Start of Provided data

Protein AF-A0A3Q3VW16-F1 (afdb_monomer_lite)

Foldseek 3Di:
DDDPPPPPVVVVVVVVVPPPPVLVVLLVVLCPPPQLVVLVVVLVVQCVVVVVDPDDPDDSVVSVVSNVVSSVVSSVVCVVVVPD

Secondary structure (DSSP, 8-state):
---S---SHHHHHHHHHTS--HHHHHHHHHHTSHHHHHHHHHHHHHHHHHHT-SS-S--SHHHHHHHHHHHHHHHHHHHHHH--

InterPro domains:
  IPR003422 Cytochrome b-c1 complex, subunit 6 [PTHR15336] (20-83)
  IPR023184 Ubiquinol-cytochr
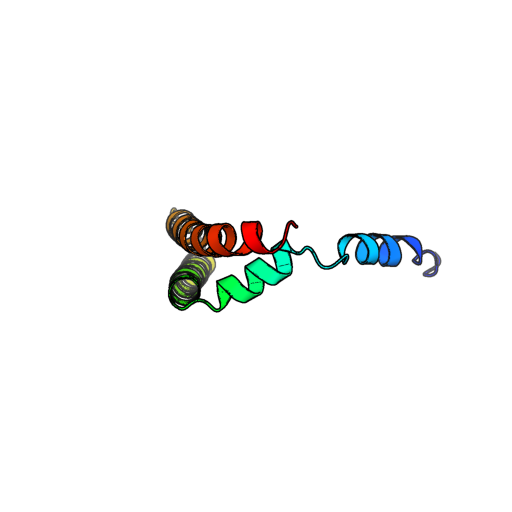ome C reductase hinge domain [PF02320] (21-84)
  IPR036811 Ubiquinol-cytochrome C reductase hinge domain superfamily [G3DSA:1.10.287.20] (18-84)
  IPR036811 Ubiquinol-cytochrome C reductase hinge domain superfamily [SSF81531] (20-84)

Organism: Mola mola (NCBI:txid94237)

pLDDT: mean 74.48, std 17.92, range [41.09, 96.62]

Sequence (84 aa):
SGDRNHWPTFATLLAVCCTCDPLEMVRQKCQEAEHCVHTRERLEECENRVGSRSLTDEDCTEELFDFLHARDHCVAHKLFHSVK

Structure (mmCIF, N/CA/C/O backbone):
data_AF-A0A3Q3VW16-F1
#
_entry.id   AF-A0A3Q3VW16-F1
#
loop_
_atom_site.group_PDB
_atom_site.id
_atom_site.type_symbol
_atom_site.label_atom_id
_atom_site.label_alt_id
_atom_site.label_comp_id
_atom_site.label_asym_id
_atom_site.label_entity_id
_atom_site.label_seq_id
_atom_site.pdbx_PDB_ins_code
_atom_site.Cartn_x
_atom_site.Cartn_y
_atom_site.Cartn_z
_atom_site.occupancy
_atom_site.B_iso_or_equiv
_atom_site.auth_seq_id
_atom_site.auth_comp_id
_atom_site.auth_asym_id
_atom_site.auth_atom_id
_atom_site.pdbx_PDB_model_num
ATOM 1 N N . SER A 1 1 ? 19.587 -11.986 38.991 1.00 42.84 1 SER A N 1
ATOM 2 C CA . SER A 1 1 ? 20.884 -11.725 38.344 1.00 42.84 1 SER A CA 1
ATOM 3 C C . SER A 1 1 ? 21.095 -12.767 37.268 1.00 42.84 1 SER A C 1
ATOM 5 O O . SER A 1 1 ? 21.281 -13.922 37.613 1.00 42.84 1 SER A O 1
ATOM 7 N N . GLY A 1 2 ? 20.935 -12.399 35.998 1.00 41.09 2 GLY A N 1
ATOM 8 C CA . GLY A 1 2 ? 21.100 -13.299 34.855 1.00 41.09 2 GLY A CA 1
ATOM 9 C C . GLY A 1 2 ? 21.722 -12.505 33.714 1.00 41.09 2 GLY A C 1
ATOM 10 O O . GLY A 1 2 ? 21.216 -11.441 33.362 1.00 41.09 2 GLY A O 1
ATOM 11 N N . ASP A 1 3 ? 22.879 -12.967 33.259 1.00 43.28 3 ASP A N 1
ATOM 12 C CA . ASP A 1 3 ? 23.850 -12.232 32.458 1.00 43.28 3 ASP A CA 1
ATOM 13 C C . ASP A 1 3 ? 23.345 -11.751 31.091 1.00 43.28 3 ASP A C 1
ATOM 15 O O . ASP A 1 3 ? 22.750 -12.487 30.308 1.00 43.28 3 ASP A O 1
ATOM 19 N N . ARG A 1 4 ? 23.671 -10.491 30.782 1.00 53.50 4 ARG A N 1
ATOM 20 C CA . ARG A 1 4 ? 23.325 -9.744 29.559 1.00 53.50 4 ARG A CA 1
ATOM 21 C C . ARG A 1 4 ? 24.286 -9.969 28.376 1.00 53.50 4 ARG A C 1
ATOM 23 O O . ARG A 1 4 ? 24.360 -9.115 27.505 1.00 53.50 4 ARG A O 1
ATOM 30 N N . ASN A 1 5 ? 25.029 -11.078 28.316 1.00 53.34 5 ASN A N 1
ATOM 31 C CA . ASN A 1 5 ? 26.188 -11.185 27.407 1.00 53.34 5 ASN A CA 1
ATOM 32 C C . ASN A 1 5 ? 26.215 -12.409 26.467 1.00 53.34 5 ASN A C 1
ATOM 34 O O . ASN A 1 5 ? 27.292 -12.829 26.056 1.00 53.34 5 ASN A O 1
ATOM 38 N N . HIS A 1 6 ? 25.067 -12.961 26.055 1.00 45.06 6 HIS A N 1
ATOM 39 C CA . HIS A 1 6 ? 25.025 -14.034 25.038 1.00 45.06 6 HIS A CA 1
ATOM 40 C C . HIS A 1 6 ? 24.481 -13.587 23.666 1.00 45.06 6 HIS A C 1
ATOM 42 O O . HIS A 1 6 ? 23.902 -14.382 22.932 1.00 45.06 6 HIS A O 1
ATOM 48 N N . TRP A 1 7 ? 24.663 -12.318 23.287 1.00 48.56 7 TRP A N 1
ATOM 49 C CA . TRP A 1 7 ? 24.107 -11.770 22.041 1.00 4
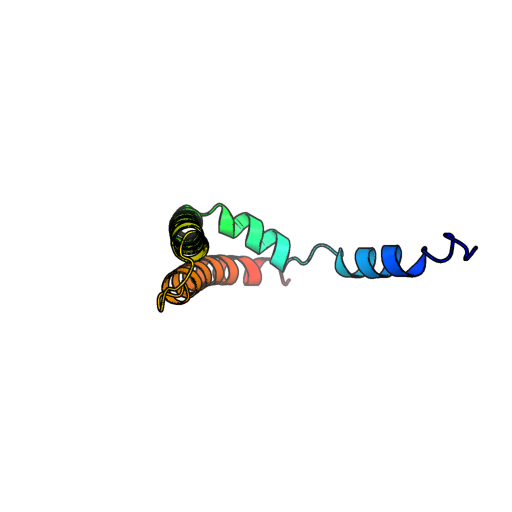8.56 7 TRP A CA 1
ATOM 50 C C . TRP A 1 7 ? 25.108 -11.576 20.878 1.00 48.56 7 TRP A C 1
ATOM 52 O O . TRP A 1 7 ? 25.064 -10.523 20.245 1.00 48.56 7 TRP A O 1
ATOM 62 N N . PRO A 1 8 ? 26.001 -12.527 20.517 1.00 49.19 8 PRO A N 1
ATOM 63 C CA . PRO A 1 8 ? 26.635 -12.470 19.202 1.00 49.19 8 PRO A CA 1
ATOM 64 C C . PRO A 1 8 ? 25.809 -13.218 18.141 1.00 49.19 8 
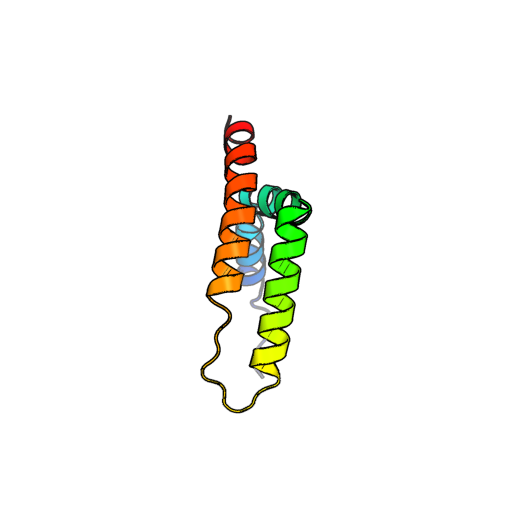PRO A C 1
ATOM 66 O O . PRO A 1 8 ? 25.823 -12.831 16.982 1.00 49.19 8 PRO A O 1
ATOM 69 N N . THR A 1 9 ? 25.024 -14.241 18.501 1.00 56.69 9 THR A N 1
ATOM 70 C CA . THR A 1 9 ? 24.341 -15.105 17.517 1.00 56.69 9 THR A CA 1
ATOM 71 C C . THR A 1 9 ? 23.089 -14.478 16.907 1.00 56.69 9 THR A C 1
ATOM 73 O O . THR A 1 9 ? 22.863 -14.631 15.710 1.00 56.69 9 THR A O 1
ATOM 76 N N . PHE A 1 10 ? 22.301 -13.720 17.676 1.00 55.09 10 PHE A N 1
ATOM 77 C CA . PHE A 1 10 ? 21.100 -13.055 17.150 1.00 55.09 10 PHE A CA 1
ATOM 78 C C . PHE A 1 10 ? 21.444 -11.915 16.183 1.00 55.09 10 PHE A C 1
ATOM 80 O O . PHE A 1 10 ? 20.784 -11.754 15.162 1.00 55.09 10 PHE A O 1
ATOM 87 N N . ALA A 1 11 ? 22.494 -11.144 16.480 1.00 54.62 11 ALA A N 1
ATOM 88 C CA . ALA A 1 11 ? 22.954 -10.071 15.603 1.00 54.62 11 ALA A CA 1
ATOM 89 C C . ALA A 1 11 ? 23.545 -10.626 14.296 1.00 54.62 11 ALA A C 1
ATOM 91 O O . ALA A 1 11 ? 23.301 -10.065 13.233 1.00 54.62 11 ALA A O 1
ATOM 92 N N . THR A 1 12 ? 24.256 -11.760 14.346 1.00 55.41 12 THR A N 1
ATOM 93 C CA . THR A 1 12 ? 24.764 -12.431 13.139 1.00 55.41 12 THR A CA 1
ATOM 94 C C . THR A 1 12 ? 23.652 -13.103 12.321 1.00 55.41 12 THR A C 1
ATOM 96 O O . THR A 1 12 ? 23.698 -13.036 11.098 1.00 55.41 12 THR A O 1
ATOM 99 N N . LEU A 1 13 ? 22.618 -13.681 12.944 1.00 52.22 13 LEU A N 1
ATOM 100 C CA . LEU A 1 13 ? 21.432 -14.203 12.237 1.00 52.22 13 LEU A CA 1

End of Provided data

About this exercise:
From the records above, print only the lines between the one holding "ATOM 10 O O" and the one holding "ATOM 15 O O", inclusive, exactly as they stand.

Solution:
ATOM 10 O O . GLY A 1 2 ? 21.216 -11.441 33.362 1.00 41.09 2 GLY A O 1
ATOM 11 N N . ASP A 1 3 ? 22.879 -12.967 33.259 1.00 43.28 3 ASP A N 1
ATOM 12 C CA . ASP A 1 3 ? 23.850 -12.232 32.458 1.00 43.28 3 ASP A CA 1
ATOM 13 C C . ASP A 1 3 ? 23.345 -11.751 31.091 1.00 43.28 3 ASP A C 1
ATOM 15 O O . ASP A 1 3 ? 22.750 -12.487 30.308 1.00 43.28 3 ASP A O 1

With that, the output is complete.